What is the distance formula in coordinate geometry?

The distance between two points (x1, y1) and (x2, y2) is √((x2−x1)² + (y2−y1)²).

What is the section formula?

If a point divides the line joining (x1, y1) and (x2, y2) in the ratio m:n, its coordinates are ((mx2+nx1)/(m+n), (my2+ny1)/(m+n)).

How to find the area of a triangle using coordinates?

Area = ½ |x1(y2−y3) + x2(y3−y1) + x3(y1−y2)| using the coordinates of its vertices.

Are these notes helpful for NEET, SSC, and Railway exams?

Yes, these notes help build strong fundamentals for coordinate geometry, useful for CBSE Class 10 as well as NEET, SSC, Railway, and Police Bharti exams.

Coordinate Geometry — Class 10 Maths Notes

1. Coordinate Plane & Terminology

The coordinate plane has two perpendicular axes: x-axis (horizontal) and y-axis (vertical). A point P is represented by ordered pair (x, y). Quadrants: I (+,+), II (−,+), III (−,−), IV (+,−).

2. Distance Formula

Distance between points P(x₁,y₁) and Q(x₂,y₂) is derived from Pythagoras:

PQ = √[(x₂ − x₁)² + (y₂ − y₁)²]

Example: Distance between (2,3) and (5,7) = √[(3)² + (4)²] = 5.

3. Midpoint Formula

Midpoint M of PQ where P(x₁,y₁), Q(x₂,y₂):

M = ( (x₁ + x₂)/2 , (y₁ + y₂)/2 )

Useful for bisectors and coordinate geometry proofs.

4. Section Formula (Internal & External)

Point dividing PQ in ratio m:n (internal division) has coordinates:

( (m x₂ + n x₁)/(m + n) , (m y₂ + n y₁)/(m + n) )

For external division, replace (m + n) with (m − n) with sign conventions accordingly.

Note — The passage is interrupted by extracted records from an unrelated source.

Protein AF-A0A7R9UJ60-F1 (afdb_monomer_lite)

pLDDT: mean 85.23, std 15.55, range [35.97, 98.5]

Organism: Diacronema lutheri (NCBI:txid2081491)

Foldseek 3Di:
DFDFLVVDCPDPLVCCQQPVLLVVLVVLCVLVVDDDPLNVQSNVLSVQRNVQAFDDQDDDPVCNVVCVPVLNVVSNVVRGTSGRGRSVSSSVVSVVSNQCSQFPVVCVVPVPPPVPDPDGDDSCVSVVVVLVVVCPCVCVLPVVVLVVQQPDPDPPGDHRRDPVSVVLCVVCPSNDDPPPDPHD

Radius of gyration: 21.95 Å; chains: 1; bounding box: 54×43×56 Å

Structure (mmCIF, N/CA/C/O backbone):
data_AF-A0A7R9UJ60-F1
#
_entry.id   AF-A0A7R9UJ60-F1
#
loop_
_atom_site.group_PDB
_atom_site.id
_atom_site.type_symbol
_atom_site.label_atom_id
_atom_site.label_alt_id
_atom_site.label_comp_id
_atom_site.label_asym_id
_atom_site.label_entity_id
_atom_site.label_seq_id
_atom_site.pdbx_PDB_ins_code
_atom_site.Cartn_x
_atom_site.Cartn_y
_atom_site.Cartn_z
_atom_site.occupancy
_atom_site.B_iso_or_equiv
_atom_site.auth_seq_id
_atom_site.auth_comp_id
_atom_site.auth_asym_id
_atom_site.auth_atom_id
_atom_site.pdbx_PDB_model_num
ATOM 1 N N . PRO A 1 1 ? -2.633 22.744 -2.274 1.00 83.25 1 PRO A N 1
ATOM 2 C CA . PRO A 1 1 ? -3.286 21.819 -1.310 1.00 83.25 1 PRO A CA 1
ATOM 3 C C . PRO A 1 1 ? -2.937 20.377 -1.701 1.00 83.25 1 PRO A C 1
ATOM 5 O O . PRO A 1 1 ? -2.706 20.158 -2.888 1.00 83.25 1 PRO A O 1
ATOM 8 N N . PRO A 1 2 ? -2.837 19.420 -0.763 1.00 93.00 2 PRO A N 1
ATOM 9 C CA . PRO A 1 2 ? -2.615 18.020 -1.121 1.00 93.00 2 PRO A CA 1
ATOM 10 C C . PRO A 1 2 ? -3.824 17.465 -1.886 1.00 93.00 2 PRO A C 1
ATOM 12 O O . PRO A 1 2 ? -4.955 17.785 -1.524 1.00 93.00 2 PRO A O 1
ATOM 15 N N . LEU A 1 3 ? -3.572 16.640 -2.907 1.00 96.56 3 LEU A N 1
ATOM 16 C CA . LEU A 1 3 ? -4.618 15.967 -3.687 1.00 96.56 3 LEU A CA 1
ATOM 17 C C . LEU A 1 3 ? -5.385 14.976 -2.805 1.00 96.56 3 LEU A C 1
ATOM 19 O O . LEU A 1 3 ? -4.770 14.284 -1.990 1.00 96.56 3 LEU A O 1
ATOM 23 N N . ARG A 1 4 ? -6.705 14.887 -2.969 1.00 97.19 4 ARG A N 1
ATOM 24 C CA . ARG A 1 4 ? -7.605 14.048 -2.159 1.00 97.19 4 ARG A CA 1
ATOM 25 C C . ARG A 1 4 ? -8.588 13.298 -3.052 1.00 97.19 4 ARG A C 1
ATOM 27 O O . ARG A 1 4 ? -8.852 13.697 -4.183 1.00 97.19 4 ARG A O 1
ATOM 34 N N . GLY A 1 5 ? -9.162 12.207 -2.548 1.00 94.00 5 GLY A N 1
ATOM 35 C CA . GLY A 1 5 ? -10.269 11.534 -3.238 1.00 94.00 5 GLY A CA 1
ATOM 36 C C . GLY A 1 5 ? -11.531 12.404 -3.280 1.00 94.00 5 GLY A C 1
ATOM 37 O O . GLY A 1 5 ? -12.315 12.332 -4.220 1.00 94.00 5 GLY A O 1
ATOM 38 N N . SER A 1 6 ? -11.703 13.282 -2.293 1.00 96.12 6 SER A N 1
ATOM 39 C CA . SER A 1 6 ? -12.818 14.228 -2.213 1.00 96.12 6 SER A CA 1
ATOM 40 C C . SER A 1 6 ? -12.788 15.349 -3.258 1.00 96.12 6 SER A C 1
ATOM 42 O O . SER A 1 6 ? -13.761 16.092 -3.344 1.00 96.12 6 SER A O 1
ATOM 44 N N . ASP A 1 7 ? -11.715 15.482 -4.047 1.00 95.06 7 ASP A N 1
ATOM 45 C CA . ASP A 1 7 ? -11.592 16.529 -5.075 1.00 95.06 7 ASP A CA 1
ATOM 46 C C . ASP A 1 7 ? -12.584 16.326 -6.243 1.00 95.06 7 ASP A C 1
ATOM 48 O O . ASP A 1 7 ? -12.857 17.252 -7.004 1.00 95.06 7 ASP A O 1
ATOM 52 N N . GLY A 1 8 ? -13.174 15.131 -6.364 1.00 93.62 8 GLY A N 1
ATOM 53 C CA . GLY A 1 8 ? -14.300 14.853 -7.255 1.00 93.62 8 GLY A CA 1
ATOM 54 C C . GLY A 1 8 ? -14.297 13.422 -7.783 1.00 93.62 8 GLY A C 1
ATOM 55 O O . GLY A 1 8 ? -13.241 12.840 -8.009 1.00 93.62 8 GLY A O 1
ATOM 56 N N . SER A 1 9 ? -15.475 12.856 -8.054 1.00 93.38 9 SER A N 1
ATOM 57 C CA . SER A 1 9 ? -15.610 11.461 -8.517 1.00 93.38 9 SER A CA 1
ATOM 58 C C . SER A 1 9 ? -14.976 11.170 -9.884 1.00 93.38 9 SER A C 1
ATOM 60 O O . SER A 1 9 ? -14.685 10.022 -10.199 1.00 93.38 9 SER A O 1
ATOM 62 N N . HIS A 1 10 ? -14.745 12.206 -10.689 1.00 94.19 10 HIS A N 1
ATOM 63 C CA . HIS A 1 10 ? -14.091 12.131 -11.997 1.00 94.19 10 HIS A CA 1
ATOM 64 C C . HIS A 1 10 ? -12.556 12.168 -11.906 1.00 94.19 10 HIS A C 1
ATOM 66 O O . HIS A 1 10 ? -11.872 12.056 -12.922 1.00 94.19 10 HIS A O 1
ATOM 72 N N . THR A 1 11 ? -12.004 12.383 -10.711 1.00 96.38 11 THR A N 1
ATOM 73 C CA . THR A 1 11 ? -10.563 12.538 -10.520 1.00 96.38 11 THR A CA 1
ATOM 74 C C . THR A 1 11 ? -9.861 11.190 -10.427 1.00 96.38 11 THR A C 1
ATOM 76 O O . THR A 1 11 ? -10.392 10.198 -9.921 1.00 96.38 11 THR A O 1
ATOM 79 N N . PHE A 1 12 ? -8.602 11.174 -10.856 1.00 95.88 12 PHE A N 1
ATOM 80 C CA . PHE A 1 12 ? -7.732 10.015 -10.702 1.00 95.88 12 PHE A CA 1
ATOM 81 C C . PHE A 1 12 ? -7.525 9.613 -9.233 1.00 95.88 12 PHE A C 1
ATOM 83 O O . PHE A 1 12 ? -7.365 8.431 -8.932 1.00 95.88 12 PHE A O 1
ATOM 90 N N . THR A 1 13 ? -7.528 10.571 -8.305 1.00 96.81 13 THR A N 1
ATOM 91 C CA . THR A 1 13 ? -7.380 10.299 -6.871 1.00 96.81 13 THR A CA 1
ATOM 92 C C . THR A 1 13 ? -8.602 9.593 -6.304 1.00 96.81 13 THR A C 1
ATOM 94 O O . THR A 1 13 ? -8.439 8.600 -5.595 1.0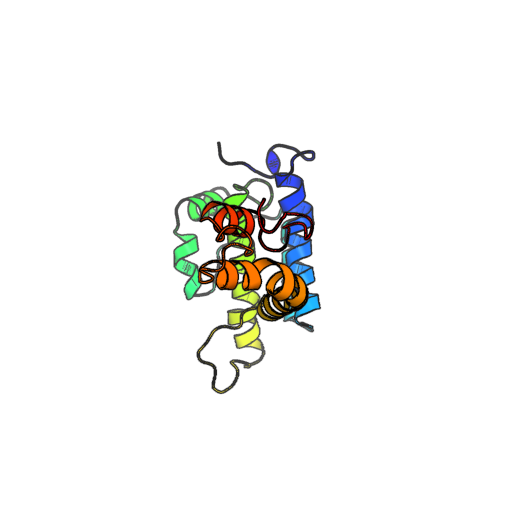0 96.81 13 THR A O 1
ATOM 97 N N . PHE A 1 14 ? -9.816 10.028 -6.660 1.00 96.94 14 PHE A N 1
ATOM 98 C CA . PHE A 1 14 ? -11.037 9.313 -6.286 1.00 96.94 14 PHE A CA 1
ATOM 99 C C . PHE A 1 14 ? -11.035 7.889 -6.836 1.00 96.94 14 PHE A C 1
ATOM 101 O O . PHE A 1 14 ? -11.293 6.937 -6.099 1.00 96.94 14 PHE A O 1
ATOM 108 N N . ASP A 1 15 ? -10.694 7.734 -8.115 1.00 97.25 15 ASP A N 1
ATOM 109 C CA . ASP A 1 15 ? -10.618 6.433 -8.772 1.00 97.25 15 ASP A CA 1
ATOM 110 C C . ASP A 1 15 ? -9.603 5.497 -8.104 1.00 97.25 15 ASP A C 1
ATOM 112 O O . ASP A 1 15 ? -9.866 4.318 -7.840 1.00 97.25 15 ASP A O 1
ATOM 116 N N . THR A 1 16 ? -8.436 6.053 -7.776 1.00 96.56 16 THR A N 1
ATOM 117 C CA . THR A 1 16 ? -7.360 5.314 -7.129 1.00 96.56 16 THR A CA 1
ATOM 118 C C . THR A 1 16 ? -7.796 4.822 -5.759 1.00 96.56 16 THR A C 1
ATOM 120 O O . THR A 1 16 ? -7.676 3.628 -5.493 1.00 96.56 16 THR A O 1
ATOM 123 N N . VAL A 1 17 ? -8.362 5.689 -4.919 1.00 97.00 17 VAL A N 1
ATOM 124 C CA . VAL A 1 17 ? -8.797 5.294 -3.576 1.00 97.00 17 VAL A CA 1
ATOM 125 C C . VAL A 1 17 ? -9.987 4.336 -3.625 1.00 97.00 17 VAL A C 1
ATOM 127 O O . VAL A 1 17 ? -9.949 3.301 -2.973 1.00 97.00 17 VAL A O 1
ATOM 130 N N . SER A 1 18 ? -11.029 4.636 -4.402 1.00 96.00 18 SER A N 1
ATOM 131 C CA . SER A 1 18 ? -12.286 3.870 -4.371 1.00 96.00 18 SER A CA 1
ATOM 132 C C . SER A 1 18 ? -12.218 2.521 -5.092 1.00 96.00 18 SER A C 1
ATOM 134 O O . SER A 1 18 ? -12.951 1.601 -4.729 1.00 96.00 18 SER A O 1
ATOM 136 N N . ARG A 1 19 ? -11.346 2.374 -6.102 1.00 96.94 19 ARG A N 1
ATOM 137 C CA . ARG A 1 19 ? -11.256 1.145 -6.912 1.00 96.94 19 ARG A CA 1
ATOM 138 C C . ARG A 1 19 ? -9.876 0.507 -6.898 1.00 96.94 19 ARG A C 1
ATOM 140 O O . ARG A 1 19 ? -9.775 -0.699 -6.670 1.00 96.94 19 ARG A O 1
ATOM 147 N N . ARG A 1 20 ? -8.810 1.278 -7.142 1.00 97.75 20 ARG A N 1
ATOM 148 C CA . ARG A 1 20 ? -7.466 0.705 -7.352 1.00 97.75 20 ARG A CA 1
ATOM 149 C C . ARG A 1 20 ? -6.829 0.208 -6.057 1.00 97.75 20 ARG A C 1
ATOM 151 O O . ARG A 1 20 ? -6.297 -0.895 -6.058 1.00 97.75 20 ARG A O 1
ATOM 158 N N . LEU A 1 21 ? -6.917 0.956 -4.955 1.00 98.38 21 LEU A N 1
ATOM 159 C CA . LEU A 1 21 ? -6.387 0.513 -3.660 1.00 98.38 21 LEU A CA 1
ATOM 160 C C . LEU A 1 21 ? -7.086 -0.771 -3.160 1.00 98.38 21 LEU A C 1
ATOM 162 O O . LEU A 1 21 ? -6.374 -1.725 -2.844 1.00 98.38 21 LEU A O 1
ATOM 166 N N . PRO A 1 22 ? -8.434 -0.891 -3.175 1.00 98.50 22 PRO A N 1
ATOM 167 C CA . PRO A 1 22 ? -9.105 -2.157 -2.878 1.00 98.50 22 PRO A CA 1
ATOM 168 C C . PRO A 1 22 ? -8.676 -3.296 -3.807 1.00 98.50 22 PRO A C 1
ATOM 170 O O . PRO A 1 22 ? -8.485 -4.421 -3.353 1.00 98.50 22 PRO A O 1
ATOM 173 N N . ALA A 1 23 ? -8.505 -3.025 -5.106 1.00 98.12 23 ALA A N 1
ATOM 174 C CA . ALA A 1 23 ? -8.051 -4.034 -6.060 1.00 98.12 23 ALA A CA 1
ATOM 175 C C . ALA A 1 23 ? -6.623 -4.524 -5.764 1.00 98.12 23 ALA A C 1
ATOM 177 O O . ALA A 1 23 ? -6.363 -5.715 -5.909 1.00 98.12 23 ALA A O 1
ATOM 178 N N . ILE A 1 24 ? -5.722 -3.648 -5.300 1.00 97.88 24 ILE A N 1
ATOM 179 C CA . ILE A 1 24 ? -4.379 -4.043 -4.847 1.00 97.88 24 ILE A CA 1
ATOM 180 C C . ILE A 1 24 ? -4.487 -5.008 -3.664 1.00 97.88 24 ILE A C 1
ATOM 182 O O . ILE A 1 24 ? -3.899 -6.081 -3.723 1.00 97.88 24 ILE A O 1
ATOM 186 N N . VAL A 1 25 ? -5.291 -4.685 -2.643 1.00 98.06 25 VAL A N 1
ATOM 187 C CA . VAL A 1 25 ? -5.490 -5.560 -1.470 1.00 98.06 25 VAL A CA 1
ATOM 188 C C . VAL A 1 25 ? -5.994 -6.948 -1.892 1.00 98.06 25 VAL A C 1
ATOM 190 O O . VAL A 1 25 ? -5.460 -7.966 -1.451 1.00 98.06 25 VAL A O 1
ATOM 193 N N . ARG A 1 26 ? -6.974 -7.008 -2.802 1.00 97.75 26 ARG A N 1
ATOM 194 C CA . ARG A 1 26 ? -7.509 -8.278 -3.329 1.00 97.75 26 ARG A CA 1
ATOM 195 C C . ARG A 1 26 ? -6.508 -9.041 -4.187 1.00 97.75 26 ARG A C 1
ATOM 197 O O . ARG A 1 26 ? -6.415 -10.261 -4.088 1.00 97.75 26 ARG A O 1
ATOM 204 N N . SER A 1 27 ? -5.720 -8.331 -4.991 1.00 96.19 27 SER A N 1
ATOM 205 C CA . SER A 1 27 ? -4.622 -8.926 -5.754 1.00 96.19 27 SER A CA 1
ATOM 206 C C . SER A 1 27 ? -3.576 -9.548 -4.824 1.00 96.19 27 SER A C 1
ATOM 208 O O . SER A 1 27 ? -3.095 -10.644 -5.092 1.00 96.19 27 SER A O 1
ATOM 210 N N . THR A 1 28 ? -3.276 -8.908 -3.689 1.00 94.81 28 THR A N 1
ATOM 211 C CA . THR A 1 28 ? -2.391 -9.467 -2.660 1.00 94.81 28 THR A CA 1
ATOM 212 C C . THR A 1 28 ? -2.951 -10.762 -2.069 1.00 94.81 28 THR A C 1
ATOM 214 O O . THR A 1 28 ? -2.198 -11.724 -1.923 1.00 94.81 28 THR A O 1
ATOM 217 N N . ILE A 1 29 ? -4.256 -10.827 -1.772 1.00 94.69 29 ILE A N 1
ATOM 218 C CA . ILE A 1 29 ? -4.915 -12.064 -1.311 1.00 94.69 29 ILE A CA 1
ATOM 219 C C . ILE A 1 29 ? -4.731 -13.181 -2.344 1.00 94.69 29 ILE A C 1
ATOM 221 O O . ILE A 1 29 ? -4.233 -14.255 -2.005 1.00 94.69 29 ILE A O 1
ATOM 225 N N . ALA A 1 30 ? -5.097 -12.909 -3.600 1.00 94.75 30 ALA A N 1
ATOM 226 C CA . ALA A 1 30 ? -5.057 -13.892 -4.677 1.00 94.75 30 ALA A CA 1
ATOM 227 C C . ALA A 1 30 ? -3.628 -14.376 -4.970 1.00 94.75 30 ALA A C 1
ATOM 229 O O . ALA A 1 30 ? -3.398 -15.579 -5.065 1.00 94.75 30 ALA A O 1
ATOM 230 N N . ALA A 1 31 ? -2.661 -13.458 -5.056 1.00 91.88 31 ALA A N 1
ATOM 231 C CA . ALA A 1 31 ? -1.273 -13.779 -5.382 1.00 91.88 31 ALA A CA 1
ATOM 232 C C . ALA A 1 31 ? -0.583 -14.645 -4.318 1.00 91.88 31 ALA A C 1
ATOM 234 O O . ALA A 1 31 ? 0.271 -15.455 -4.661 1.00 91.88 31 ALA A O 1
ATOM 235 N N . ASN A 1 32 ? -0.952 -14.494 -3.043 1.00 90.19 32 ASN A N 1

Example: Point dividing (2,1) and (8,5) in ratio 1:2 internally → ((1×8 + 2×2)/3, (1×5 + 2×1)/3) = (12/3,7/3) = (4,7/3).

5. Slope of a Line

Slope (m) between two points (x₁,y₁) and (x₂,y₂):

m = (y₂ − y₁)/(x₂ − x₁)

Interpretation: rise/run. Vertical lines have undefined slope; horizontal lines have slope 0.

6. Forms of Equation of a Line

Point-slope form: y − y₁ = m(x − x₁)
Slope-intercept form: y = mx + c (c = y-intercept)
Two-point form: (y − y₁)/(y₂ − y₁) = (x − x₁)/(x₂ − x₁)
Intercept form: x/a + y/b = 1 (a and b are x- and y-intercepts)
General form: Ax + By + C = 0

Find equation of line through (1,2) and (3,6): slope m = (6−2)/(3−1)=2 ⇒ y − 2 = 2(x − 1) ⇒ y = 2x.

7. Area of Triangle using Coordinates

Area of triangle with vertices A(x₁,y₁), B(x₂,y₂), C(x₃,y₃) is:

Area = (1/2) | x₁(y₂ − y₃) + x₂(y₃ − y₁) + x₃(y₁ − y₂) |

Use this to check collinearity (area = 0) or compute area quickly from coordinates.

8. Solved Examples

Example 1. Find midpoint and distance between P(−1,4) and Q(5,−2).

Midpoint = ((−1+5)/2, (4−2)/2) = (2,1). Distance = √[(6)² + (−6)²] = √72 = 6√2.

Example 2. Find equation of line through (2,3) with slope −1/2: y − 3 = −1/2(x − 2) ⇒ y = −1/2 x + 4.

Example 3. Area of triangle with vertices (0,0), (4,0), (4,3) = (1/2)×4×3 = 6. Using formula gives same result.

9. Practice Questions

Find distance between (−3,2) and (4,−1).
Find equation of line passing through (1,1) and (2,3).
Find coordinates of point dividing (0,0) and (9,6) in ratio 2:1 internally.
Find area of triangle with vertices (1,2), (4,6), (6,2).

10. Quick Tips & Exam Strategy

Memorize distance, midpoint and section formulas — they are used repeatedly.
For area problems, prefer determinant formula for accuracy.
Check collinearity using area = 0 formula instead of slope comparisons when coordinates are messy.
Practice converting between different line forms (point-slope, slope-intercept, general).